We see systematic differences in PTM ratios in the cell lines (see the first figure below). The systematic differences in PTM distributions can be caused by a number of factors:
Generally, we expect biological signals to be non-systematic and non-directional - e.g. if we measure enough things the half will probably go up and half will go down canceling out any systematic directional change.
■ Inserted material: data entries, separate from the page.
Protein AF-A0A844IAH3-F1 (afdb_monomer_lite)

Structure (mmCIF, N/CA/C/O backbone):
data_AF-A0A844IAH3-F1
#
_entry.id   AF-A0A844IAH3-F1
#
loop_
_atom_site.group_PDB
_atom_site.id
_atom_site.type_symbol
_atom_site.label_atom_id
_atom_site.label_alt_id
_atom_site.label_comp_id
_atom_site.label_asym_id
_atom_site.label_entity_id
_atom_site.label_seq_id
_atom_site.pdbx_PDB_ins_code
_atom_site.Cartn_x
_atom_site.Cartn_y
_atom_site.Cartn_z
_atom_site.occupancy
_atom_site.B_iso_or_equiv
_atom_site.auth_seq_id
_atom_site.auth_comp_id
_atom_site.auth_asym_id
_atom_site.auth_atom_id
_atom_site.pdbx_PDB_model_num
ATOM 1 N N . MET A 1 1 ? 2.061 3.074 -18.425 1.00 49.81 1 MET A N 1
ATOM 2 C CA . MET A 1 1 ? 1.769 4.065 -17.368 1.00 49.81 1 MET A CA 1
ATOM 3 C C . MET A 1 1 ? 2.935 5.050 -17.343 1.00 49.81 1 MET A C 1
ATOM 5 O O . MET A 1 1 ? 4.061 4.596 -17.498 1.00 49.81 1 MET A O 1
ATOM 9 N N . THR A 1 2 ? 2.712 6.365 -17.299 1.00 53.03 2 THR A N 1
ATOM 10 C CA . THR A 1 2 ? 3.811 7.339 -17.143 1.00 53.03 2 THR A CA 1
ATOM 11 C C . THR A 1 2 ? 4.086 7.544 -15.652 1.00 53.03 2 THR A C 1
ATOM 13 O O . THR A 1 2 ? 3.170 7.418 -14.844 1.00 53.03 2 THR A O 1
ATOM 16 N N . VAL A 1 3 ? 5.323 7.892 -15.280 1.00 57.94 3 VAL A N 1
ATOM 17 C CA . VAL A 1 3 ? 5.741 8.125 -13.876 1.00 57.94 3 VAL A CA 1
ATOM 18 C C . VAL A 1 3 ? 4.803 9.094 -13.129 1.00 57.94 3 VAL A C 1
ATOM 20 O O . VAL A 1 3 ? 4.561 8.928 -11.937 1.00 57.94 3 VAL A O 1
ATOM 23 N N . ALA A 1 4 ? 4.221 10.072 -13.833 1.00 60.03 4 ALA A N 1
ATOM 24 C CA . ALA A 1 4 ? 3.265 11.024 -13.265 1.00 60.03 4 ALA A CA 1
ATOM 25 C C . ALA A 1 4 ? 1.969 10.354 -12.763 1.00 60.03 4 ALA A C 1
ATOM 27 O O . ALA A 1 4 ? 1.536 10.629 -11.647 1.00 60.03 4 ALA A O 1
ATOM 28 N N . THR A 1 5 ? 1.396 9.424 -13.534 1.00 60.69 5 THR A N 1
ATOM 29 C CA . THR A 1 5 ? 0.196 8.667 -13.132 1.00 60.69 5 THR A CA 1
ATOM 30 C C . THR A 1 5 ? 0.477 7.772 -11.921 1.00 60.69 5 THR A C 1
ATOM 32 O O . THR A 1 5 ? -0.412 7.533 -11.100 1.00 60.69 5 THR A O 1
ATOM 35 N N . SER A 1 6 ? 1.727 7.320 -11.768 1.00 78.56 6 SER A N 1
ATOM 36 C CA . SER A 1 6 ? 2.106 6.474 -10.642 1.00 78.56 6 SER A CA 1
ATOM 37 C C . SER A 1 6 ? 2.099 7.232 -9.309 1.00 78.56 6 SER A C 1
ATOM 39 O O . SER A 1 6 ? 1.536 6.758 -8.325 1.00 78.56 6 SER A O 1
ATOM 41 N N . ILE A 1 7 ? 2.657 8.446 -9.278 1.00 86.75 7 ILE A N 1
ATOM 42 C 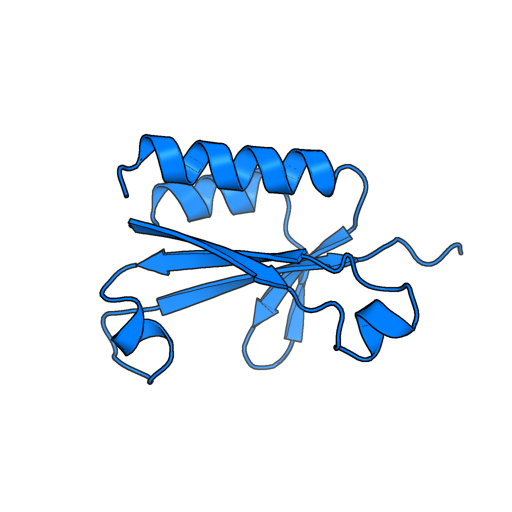CA . ILE A 1 7 ? 2.687 9.280 -8.062 1.00 86.75 7 ILE A CA 1
ATOM 43 C C . ILE A 1 7 ? 1.281 9.745 -7.653 1.00 86.75 7 ILE A C 1
ATOM 45 O O . ILE A 1 7 ? 0.968 9.748 -6.462 1.00 86.75 7 ILE A O 1
ATOM 49 N N . GLU A 1 8 ? 0.419 10.096 -8.611 1.00 91.00 8 GLU A N 1
ATOM 50 C CA . GLU A 1 8 ? -0.967 10.504 -8.328 1.00 91.00 8 GLU A CA 1
ATOM 51 C C . GLU A 1 8 ? -1.760 9.393 -7.629 1.00 91.00 8 GLU A C 1
ATOM 53 O O . GLU A 1 8 ? -2.460 9.658 -6.653 1.00 91.00 8 GLU A O 1
ATOM 58 N N . THR A 1 9 ? -1.603 8.143 -8.073 1.00 94.19 9 THR A N 1
ATOM 59 C CA . THR A 1 9 ? -2.273 6.978 -7.467 1.00 94.19 9 THR A CA 1
ATOM 60 C C . THR A 1 9 ? -1.817 6.762 -6.022 1.00 94.19 9 THR A C 1
ATOM 62 O O . THR A 1 9 ? -2.645 6.584 -5.128 1.00 94.19 9 THR A O 1
ATOM 65 N N . VAL A 1 10 ? -0.508 6.870 -5.757 1.00 96.31 10 VAL A N 1
ATOM 66 C CA . VAL A 1 10 ? 0.038 6.781 -4.390 1.00 96.31 10 VAL A CA 1
ATOM 67 C C . VAL A 1 10 ? -0.541 7.877 -3.500 1.00 96.31 10 VAL A C 1
ATOM 69 O O . VAL A 1 10 ? -0.990 7.602 -2.390 1.00 96.31 10 VAL A O 1
ATOM 72 N N . GLN A 1 11 ? -0.574 9.120 -3.982 1.00 95.94 11 GLN A N 1
ATOM 73 C CA . GLN A 1 11 ? -1.128 10.243 -3.224 1.00 95.94 11 GLN A CA 1
ATOM 74 C C . GLN A 1 11 ? -2.625 10.075 -2.947 1.00 95.94 11 GLN A C 1
ATOM 76 O O . GLN A 1 11 ? -3.076 10.373 -1.843 1.00 95.94 11 GLN A O 1
ATOM 81 N N . GLN A 1 12 ? -3.397 9.575 -3.914 1.00 96.06 12 GLN A N 1
ATOM 82 C CA . GLN A 1 12 ? -4.817 9.279 -3.718 1.00 96.06 12 GLN A CA 1
ATOM 83 C C . GLN A 1 12 ? -5.025 8.229 -2.625 1.00 96.06 12 GLN A C 1
ATOM 85 O O . GLN A 1 12 ? -5.827 8.459 -1.720 1.00 96.06 12 GLN A O 1
ATOM 90 N N . TRP A 1 13 ? -4.269 7.129 -2.658 1.00 97.56 13 TRP A N 1
ATOM 91 C CA . TRP A 1 13 ? -4.350 6.090 -1.631 1.00 97.56 13 TRP A CA 1
ATOM 92 C C . TRP A 1 13 ? -3.936 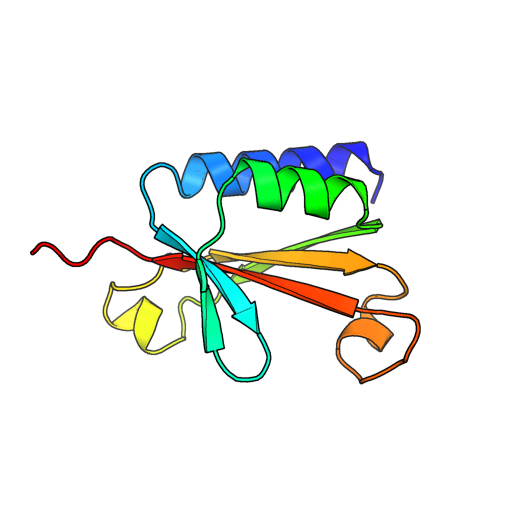6.611 -0.247 1.00 97.56 13 TRP A C 1
ATOM 94 O O . TRP A 1 13 ? -4.615 6.351 0.746 1.00 97.56 13 TRP A O 1
ATOM 104 N N . LEU A 1 14 ? -2.875 7.421 -0.167 1.00 97.62 14 LEU A N 1
ATOM 105 C CA . LEU A 1 14 ? -2.443 8.051 1.088 1.00 97.62 14 LEU A CA 1
ATOM 106 C C . LEU A 1 14 ? -3.505 8.999 1.660 1.00 97.62 14 LEU A C 1
ATOM 108 O O . LEU A 1 14 ? -3.725 9.007 2.866 1.00 97.62 14 LEU A O 1
ATOM 112 N N . ASN A 1 15 ? -4.201 9.758 0.811 1.00 97.25 15 ASN A N 1
ATOM 113 C CA . ASN A 1 15 ? -5.301 10.621 1.247 1.00 97.25 15 ASN A CA 1
ATOM 114 C C . ASN A 1 15 ? -6.507 9.811 1.747 1.00 97.25 15 ASN A C 1
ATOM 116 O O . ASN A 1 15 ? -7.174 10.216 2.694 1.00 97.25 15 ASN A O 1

Out of the 45 cancer cell lines measurements in the PTM data, three measurements are of duplicate cell lines (run in different plexes):
These biological replicates can be used to investigate the systematic differences we observe. For instance we expect that if the systematic differences are 'interesting' differences in the biology of the cell lines then we would expect repeated measurements of the same cell line (biological replicates) to show the same systematic difference. If biological replicates do not show the same systematic difference then we expect that the systematic difference is not biological in nature and is more likely caused by some 'uninteresting' differences in tag-incorporation or cell number.
# imports and plotting defaults
import pandas as pd
import numpy as np
import matplotlib.pyplot as plt
%matplotlib inline
import matplotlib
matplotlib.style.use('ggplot')
from copy import deepcopy
# use clustergrammer module to load/process (source code in clustergrammer directory)
from clustergrammer import Network
def plot_cl_boxplot_with_missing_data(inst_df, ylim=5):
'''
Make a box plot of the cell lines where the cell lines are ranked based
on their average PTM levels
'''
print(inst_df.shape)
# get the order of the cell lines based on their mean
sorter = inst_df.mean().sort_values().index.tolist()
# reorder based on ascending mean values
sort_df = inst_df[sorter]
# box plot of PTM values ordered based on increasing mean
sort_df.plot(kind='box', figsize=(10,5), rot=90, ylim=(-ylim, ylim))
Below is a box plot of the 8,468 unique PTM measurements in all 45 measurements (note that each cell line has at most ~4000 measurements), where the rows (PTMs) have been Z-scored.
filename = '../lung_cellline_3_1_16/lung_cl_all_ptm/all_ptm_ratios.tsv'
net = deepcopy(Network())
net.load_file(filename)
net.normalize(axis='row', norm_type='zscore')
tmp_df = net.dat_to_df()
inst_df = tmp_df['mat']
plot_cl_boxplot_with_missing_data(inst_df, 3)
(8468, 45)
We see that there is a considerable difference in the distributions of PTM ratios in these cell lines. PTM ratios in DMS153 are on average 2 standard deviations below the average value in all cell lines and PTM ratios in H661 are almost 2 standard deviations above.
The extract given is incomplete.